User Guide¶
Quick Start¶
drgn debugs the running kernel by default; run sudo drgn
. To debug a
running program, run sudo drgn -p $PID
. To debug a core dump (either a
kernel vmcore or a userspace core dump), run drgn -c $PATH
. Make sure to
install debugging symbols for
whatever you are debugging.
Then, you can access variables in the program with prog['name']
and access
structure members with .
:
$ sudo drgn
>>> prog['init_task'].comm
(char [16])"swapper/0"
You can use various predefined helpers:
>>> len(list(bpf_prog_for_each()))
11
>>> task = find_task(115)
>>> cmdline(task)
[b'findmnt', b'-p']
You can get stack traces with stack_trace()
and access parameters or local
variables with trace['name']
:
>>> trace = stack_trace(task)
>>> trace[5]
#5 at 0xffffffff8a5a32d0 (do_sys_poll+0x400/0x578) in do_poll at ./fs/select.c:961:8 (inlined)
>>> poll_list = trace[5]['list']
>>> file = fget(task, poll_list.entries[0].fd)
>>> d_path(file.f_path.address_of_())
b'/proc/115/mountinfo'
Core Concepts¶
The most important interfaces in drgn are programs, objects, and helpers.
Programs¶
A program being debugged is represented by an instance of the
drgn.Program
class. The drgn CLI is initialized with a Program
named prog
; unless you are using the drgn library directly, this is usually
the only Program
you will need.
A Program
is used to look up type definitions, access variables, and read
arbitrary memory:
>>> prog.type('unsigned long')
prog.int_type(name='unsigned long', size=8, is_signed=False)
>>> prog['jiffies']
Object(prog, 'volatile unsigned long', address=0xffffffffbe405000)
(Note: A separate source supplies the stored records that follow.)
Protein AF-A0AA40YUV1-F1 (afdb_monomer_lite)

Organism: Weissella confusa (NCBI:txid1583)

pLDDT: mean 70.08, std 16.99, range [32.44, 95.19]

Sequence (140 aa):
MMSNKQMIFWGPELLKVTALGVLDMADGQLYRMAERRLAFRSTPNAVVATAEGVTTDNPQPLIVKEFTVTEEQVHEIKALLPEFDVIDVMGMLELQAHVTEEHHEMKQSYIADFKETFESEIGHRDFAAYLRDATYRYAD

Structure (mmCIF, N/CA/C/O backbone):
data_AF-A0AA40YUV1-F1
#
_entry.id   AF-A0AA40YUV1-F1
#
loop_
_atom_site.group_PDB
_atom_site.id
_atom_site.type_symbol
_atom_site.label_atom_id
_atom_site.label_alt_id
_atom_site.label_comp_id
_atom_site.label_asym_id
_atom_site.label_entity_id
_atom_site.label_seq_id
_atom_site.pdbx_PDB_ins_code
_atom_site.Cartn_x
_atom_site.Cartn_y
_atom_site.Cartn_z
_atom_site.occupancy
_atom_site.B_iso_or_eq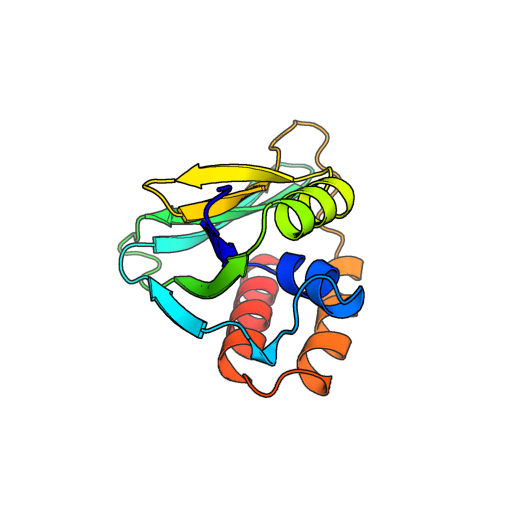uiv
_atom_site.auth_seq_id
_atom_site.auth_comp_id
_atom_site.auth_asym_id
_atom_site.auth_atom_id
_atom_site.pdbx_PDB_model_num
ATOM 1 N N . MET A 1 1 ? -12.912 20.543 13.740 1.00 45.66 1 MET A N 1
ATOM 2 C CA . MET A 1 1 ? -13.372 19.305 13.080 1.00 45.66 1 MET A CA 1
ATOM 3 C C . MET A 1 1 ? -12.206 18.806 12.259 1.00 45.66 1 MET A C 1
ATOM 5 O O . MET A 1 1 ? -11.799 19.515 11.350 1.00 45.66 1 MET A O 1
ATOM 9 N N . MET A 1 2 ? -11.601 17.689 12.653 1.00 55.28 2 MET A N 1
ATOM 10 C CA . MET A 1 2 ? -10.551 17.053 11.856 1.00 55.28 2 MET A CA 1
ATOM 11 C C . MET A 1 2 ? -11.226 16.362 10.671 1.00 55.28 2 MET A C 1
ATOM 13 O O . MET A 1 2 ? -12.218 15.657 10.851 1.00 55.28 2 MET A O 1
ATOM 17 N N . SER A 1 3 ? -10.776 16.677 9.459 1.00 73.94 3 SER A N 1
ATOM 18 C CA . SER A 1 3 ? -11.356 16.160 8.222 1.00 73.94 3 SER A CA 1
ATOM 19 C C . SER A 1 3 ? -10.756 14.799 7.899 1.00 73.94 3 SER A C 1
ATOM 21 O O . SER A 1 3 ? -9.531 14.672 7.879 1.00 73.94 3 SER A O 1
ATOM 23 N N . ASN A 1 4 ? -11.605 13.825 7.577 1.00 86.94 4 ASN A N 1
ATOM 24 C CA . ASN A 1 4 ? -11.162 12.575 6.968 1.00 86.94 4 ASN A CA 1
ATOM 25 C C . ASN A 1 4 ? -10.296 12.870 5.735 1.00 86.94 4 ASN A C 1
ATOM 27 O O . ASN A 1 4 ? -10.554 13.836 5.006 1.00 86.94 4 ASN A O 1
ATOM 31 N N . LYS A 1 5 ? -9.279 12.040 5.508 1.00 91.00 5 LYS A N 1
ATOM 32 C CA . LYS A 1 5 ? -8.403 12.126 4.335 1.00 91.00 5 LYS A CA 1
ATOM 33 C C . LYS A 1 5 ? -8.575 10.892 3.461 1.00 91.00 5 LYS A C 1
ATOM 35 O O . LYS A 1 5 ? -8.934 9.835 3.965 1.00 91.00 5 LYS A O 1
ATOM 40 N N . GLN A 1 6 ? -8.315 11.027 2.164 1.00 94.00 6 GLN A N 1
ATOM 41 C CA . GLN A 1 6 ? -8.161 9.860 1.299 1.00 94.00 6 GLN A CA 1
ATOM 42 C C . GLN A 1 6 ? -6.734 9.344 1.421 1.00 94.00 6 GLN A C 1
ATOM 44 O O . GLN A 1 6 ? -5.793 10.140 1.435 1.00 94.00 6 GLN A O 1
ATOM 49 N N . MET A 1 7 ? -6.583 8.031 1.530 1.00 93.81 7 MET A N 1
ATOM 50 C CA . MET A 1 7 ? -5.299 7.348 1.570 1.00 93.81 7 MET A CA 1
ATOM 51 C C . MET A 1 7 ? -5.298 6.198 0.582 1.00 93.81 7 MET A C 1
ATOM 53 O O . MET A 1 7 ? -6.253 5.425 0.540 1.00 93.81 7 MET A O 1
ATOM 57 N N . ILE A 1 8 ? -4.220 6.073 -0.184 1.00 90.69 8 ILE A N 1
ATOM 58 C CA . ILE A 1 8 ? -4.085 5.043 -1.209 1.00 90.69 8 ILE A CA 1
ATOM 59 C C . ILE A 1 8 ? -3.030 4.024 -0.800 1.00 90.69 8 ILE A C 1
ATOM 61 O O . ILE A 1 8 ? -1.988 4.362 -0.235 1.00 90.69 8 ILE A O 1
ATOM 65 N N . PHE A 1 9 ? -3.295 2.778 -1.161 1.00 86.56 9 PHE A N 1
ATOM 66 C CA . PHE A 1 9 ? -2.373 1.664 -1.034 1.00 86.56 9 PHE A CA 1
ATOM 67 C C . PHE A 1 9 ? -2.184 1.026 -2.402 1.00 86.56 9 PHE A C 1
ATOM 69 O O . PHE A 1 9 ? -3.155 0.764 -3.110 1.00 86.56 9 PHE A O 1
ATOM 76 N N . TRP A 1 10 ? -0.942 0.765 -2.781 1.00 80.12 10 TRP A N 1
ATOM 77 C CA . TRP A 1 10 ? -0.587 0.129 -4.058 1.00 80.12 10 TRP A CA 1
ATOM 78 C C . TRP A 1 10 ? 0.351 -1.057 -3.874 1.00 80.12 10 TRP A C 1
ATOM 80 O O . TRP A 1 10 ? 0.741 -1.678 -4.865 1.00 80.12 10 TRP A O 1
ATOM 90 N N . GLY A 1 11 ? 0.718 -1.368 -2.633 1.00 73.12 11 GLY A N 1
ATOM 91 C CA . GLY A 1 11 ? 1.609 -2.456 -2.302 1.00 73.12 11 GLY A CA 1
ATOM 92 C C . GLY A 1 11 ? 1.055 -3.377 -1.208 1.00 73.12 11 GLY A C 1
ATOM 93 O O . GLY A 1 11 ? -0.116 -3.303 -0.817 1.00 73.12 11 GLY A O 1
ATOM 94 N N . PRO A 1 12 ? 1.897 -4.310 -0.740 1.00 69.19 12 PRO A N 1
ATOM 95 C CA . PRO A 1 12 ? 1.525 -5.334 0.233 1.00 69.19 12 PRO A CA 1
ATOM 96 C C . PRO A 1 12 ? 1.248 -4.798 1.646 1.00 69.19 12 PRO A C 1
ATOM 98 O O . PRO A 1 12 ? 0.668 -5.501 2.473 1.00 69.19 12 PRO A O 1
ATOM 101 N N . GLU A 1 13 ? 1.653 -3.567 1.944 1.00 75.19 13 GLU A N 1
ATOM 102 C CA . GLU A 1 13 ? 1.473 -2.916 3.239 1.00 75.19 13 GLU A CA 1
ATOM 103 C C . GLU A 1 13 ? 0.003 -2.782 3.654 1.00 75.19 13 GLU A C 1
ATOM 105 O O . GLU A 1 13 ? -0.297 -2.843 4.847 1.00 75.19 13 GLU A O 1
ATOM 110 N N . LEU A 1 14 ? -0.923 -2.735 2.687 1.00 80.06 14 LEU A N 1
ATOM 111 C CA . LEU A 1 14 ? -2.358 -2.790 2.964 1.00 80.06 14 LEU A CA 1
ATOM 112 C C . LEU A 1 14 ? -2.743 -4.019 3.796 1.00 80.06 14 LEU A C 1
ATOM 114 O O . LEU A 1 14 ? -3.572 -3.910 4.690 1.00 80.06 14 LEU A O 1
ATOM 118 N N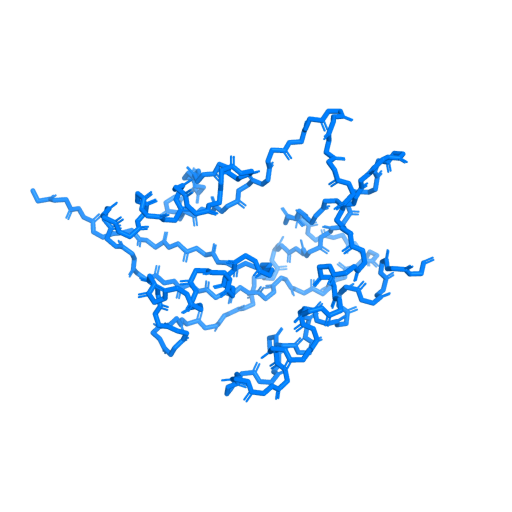 . LEU A 1 15 ? -2.122 -5.176 3.553 1.00 71.31 15 LEU A N 1
ATOM 119 C CA . LEU A 1 15 ? -2.481 -6.402 4.265 1.00 71.31 15 LEU A CA 1
ATOM 120 C C . LEU A 1 15 ? -2.115 -6.367 5.739 1.00 71.31 15 LEU A C 1
ATOM 122 O O . LEU A 1 15 ? -2.872 -6.862 6.566 1.00 71.31 15 LEU A O 1
ATOM 126 N N . LYS A 1 16 ? -0.969 -5.770 6.080 1.00 72.62 16 LYS A N 1
ATOM 127 C CA . LYS A 1 16 ? -0.585 -5.574 7.483 1.00 72.62 16 LYS A CA 1
ATOM 128 C C . LYS A 1 16 ? -1.627 -4.717 8.201 1.00 72.62 16 LYS A C 1
ATOM 130 O O . LYS A 1 16 ? -2.017 -5.031 9.322 1.00 72.62 16 LYS A O 1
ATOM 135 N N . VAL A 1 17 ? -2.089 -3.661 7.532 1.00 82.81 17 VAL A N 1
ATOM 136 C CA . VAL A 1 17 ? -3.101 -2.743 8.063 1.00 82.81 17 VAL A CA 1
ATOM 137 C C . VAL A 1 17 ? -4.457 -3.448 8.215 1.00 82.81 17 VAL A C 1
ATOM 139 O O . VAL A 1 17 ? -5.120 -3.270 9.236 1.00 82.81 17 VAL A O 1
ATOM 142 N N . THR A 1 18 ? -4.853 -4.299 7.261 1.00 78.56 18 THR A N 1
ATOM 143 C CA . THR A 1 18 ? -6.137 -5.016 7.330 1.00 78.56 18 THR A CA 1
ATOM 144 C C . THR A 1 18 ? -6.129 -6.203 8.290 1.00 78.56 18 THR A C 1
ATOM 146 O O . THR A 1 18 ? -7.095 -6.395 9.020 1.00 78.56 18 THR A O 1
ATOM 149 N N . ALA A 1 19 ? -5.038 -6.972 8.361 1.00 70.62 19 ALA A N 1
ATOM 150 C CA . ALA A 1 19 ? -4.919 -8.126 9.261 1.00 70.62 19 ALA A CA 1
ATOM 151 C C . ALA A 1 19 ? -5.003 -7.734 10.746 1.00 70.62 19 ALA A C 1
ATOM 153 O O . ALA A 1 19 ? -5.423 -8.528 11.585 1.00 70.62 19 ALA A O 1
ATOM 154 N N . LEU A 1 20 ? -4.613 -6.499 11.071 1.00 78.38 20 LEU A N 1
ATOM 155 C CA . LEU A 1 20 ? -4.681 -5.945 12.422 1.00 78.38 20 LEU A CA 1
ATOM 156 C C . LEU A 1 20 ? -5.968 -5.148 12.686 1.00 78.38 20 LEU A C 1
ATOM 158 O O . LEU A 1 20 ? -6.129 -4.604 13.775 1.00 78.38 20 LEU A O 1
ATOM 162 N N . GLY A 1 21 ? -6.894 -5.107 11.721 1.00 82.38 21 GLY A N 1
ATOM 163 C CA . GLY A 1 21 ? -8.218 -4.502 11.876 1.00 82.38 21 GLY A CA 1
ATOM 164 C C . GLY A 1 21 ? -8.247 -2.973 11.839 1.00 82.38 21 GLY A C 1
ATOM 165 O O . GLY A 1 21 ? -9.271 -2.391 12.185 1.00 82.38 21 GLY A O 1
ATOM 166 N N . VAL A 1 22 ? -7.159 -2.316 11.419 1.00 89.38 22 VAL A N 1
ATOM 167 C CA . VAL A 1 22 ? -7.104 -0.844 11.319 1.00 89.38 22 VAL A CA 1
ATOM 168 C C . VAL A 1 22 ? -7.967 -0.337 10.162 1.00 89.38 22 VAL A C 1
ATOM 170 O O . VAL A 1 22 ? -8.655 0.680 10.276 1.00 89.38 22 VAL A O 1
ATOM 173 N N . LEU A 1 23 ? -7.952 -1.071 9.047 1.00 89.44 23 LEU A N 1
ATOM 174 C CA . LEU A 1 23 ? -8.843 -0.874 7.906 1.00 89.44 23 LEU A CA 1
ATOM 175 C C . LEU A 1 23 ? -9.556 -2.188 7.593 1.00 89.44 23 LEU A C 1
ATOM 177 O O . LEU A 1 23 ? -8.938 -3.251 7.645 1.00 89.44 23 LEU A O 1
ATOM 181 N N . ASP A 1 24 ? -10.827 -2.124 7.205 1.00 84.50 24 ASP A N 1
ATOM 182 C CA . ASP A 1 24 ? -11.492 -3.265 6.584 1.00 84.50 24 ASP A CA 1
ATOM 183 C C . ASP A 1 24 ? -11.195 -3.246 5.083 1.00 84.50 24 ASP A C 1
ATOM 185 O O . ASP A 1 24 ? -11.442 -2.255 4.394 1.00 84.50 24 ASP A O 1
ATOM 189 N N . MET A 1 25 ? -10.681 -4.356 4.551 1.00 77.88 25 MET A N 1
ATOM 190 C CA . MET A 1 25 ? -10.429 -4.510 3.120 1.00 77.88 25 MET A CA 1
ATOM 191 C C . MET A 1 25 ? -11.680 -4.205 2.278 1.00 77.88 25 MET A C 1
ATOM 193 O O . MET A 1 25 ? -11.543 -3.719 1.155 1.00 77.88 25 MET A O 1
ATOM 197 N N . ALA A 1 26 ? -12.887 -4.477 2.772 1.00 80.75 26 ALA A N 1
ATOM 198 C CA . ALA A 1 26 ? -14.134 -4.234 2.050 1.00 80.75 26 ALA A CA 1
ATOM 199 C C . ALA A 1 26 ? -14.467 -2.741 1.866 1.00 80.75 26 ALA A C 1
ATOM 201 O O . ALA A 1 26 ? -15.154 -2.397 0.904 1.00 80.75 26 ALA A O 1
ATOM 202 N N . ASP A 1 27 ? -13.950 -1.862 2.728 1.00 86.88 27 ASP A N 1
ATOM 203 C CA . ASP A 1 27 ? -14.280 -0.430 2.719 1.00 86.88 27 ASP A CA 1
ATOM 204 C C . ASP A 1 27 ? -13.545 0.353 1.620 1.00 86.88 27 ASP A C 1
ATOM 206 O O . ASP A 1 27 ? -13.938 1.465 1.260 1.00 86.88 27 ASP A O 1
ATOM 210 N N . GLY A 1 28 ? -12.472 -0.222 1.073 1.00 85.44 28 GLY A N 1
ATOM 211 C CA . GLY A 1 28 ? -11.641 0.442 0.075 1.00 85.44 28 GLY A CA 1
ATOM 212 C C . GLY A 1 28 ? -12.182 0.336 -1.350 1.00 85.44 28 GLY A C 1
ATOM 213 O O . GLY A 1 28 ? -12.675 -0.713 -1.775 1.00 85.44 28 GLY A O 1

>>> prog.read(0xffffffffbe411e10, 16)
b'swapper/0\x00\x00\x00\x00\x00\x00\x00'
The drgn.Program.type()
, drgn.Program.variable()
,
drgn.Program.constant()
, and drgn.Program.function()
methods
look up those various things in a program. drgn.Program.read()
reads
memory from the program’s address space. The []
operator looks up a variable, constant, or
function:
>>> prog['jiffies'] == prog.variable('jiffies')
True
It is usually more convenient to use the []
operator rather than the
variable()
, constant()
, or function()
methods unless the program
has multiple objects with the same name, in which case the methods provide more
control.
Objects¶
Variables, constants, functions, and computed values are all called objects
in drgn. Objects are represented by the drgn.Object
class. An object
may exist in the memory of the program (a reference):
>>> Object(prog, 'int', address=0xffffffffc09031a0)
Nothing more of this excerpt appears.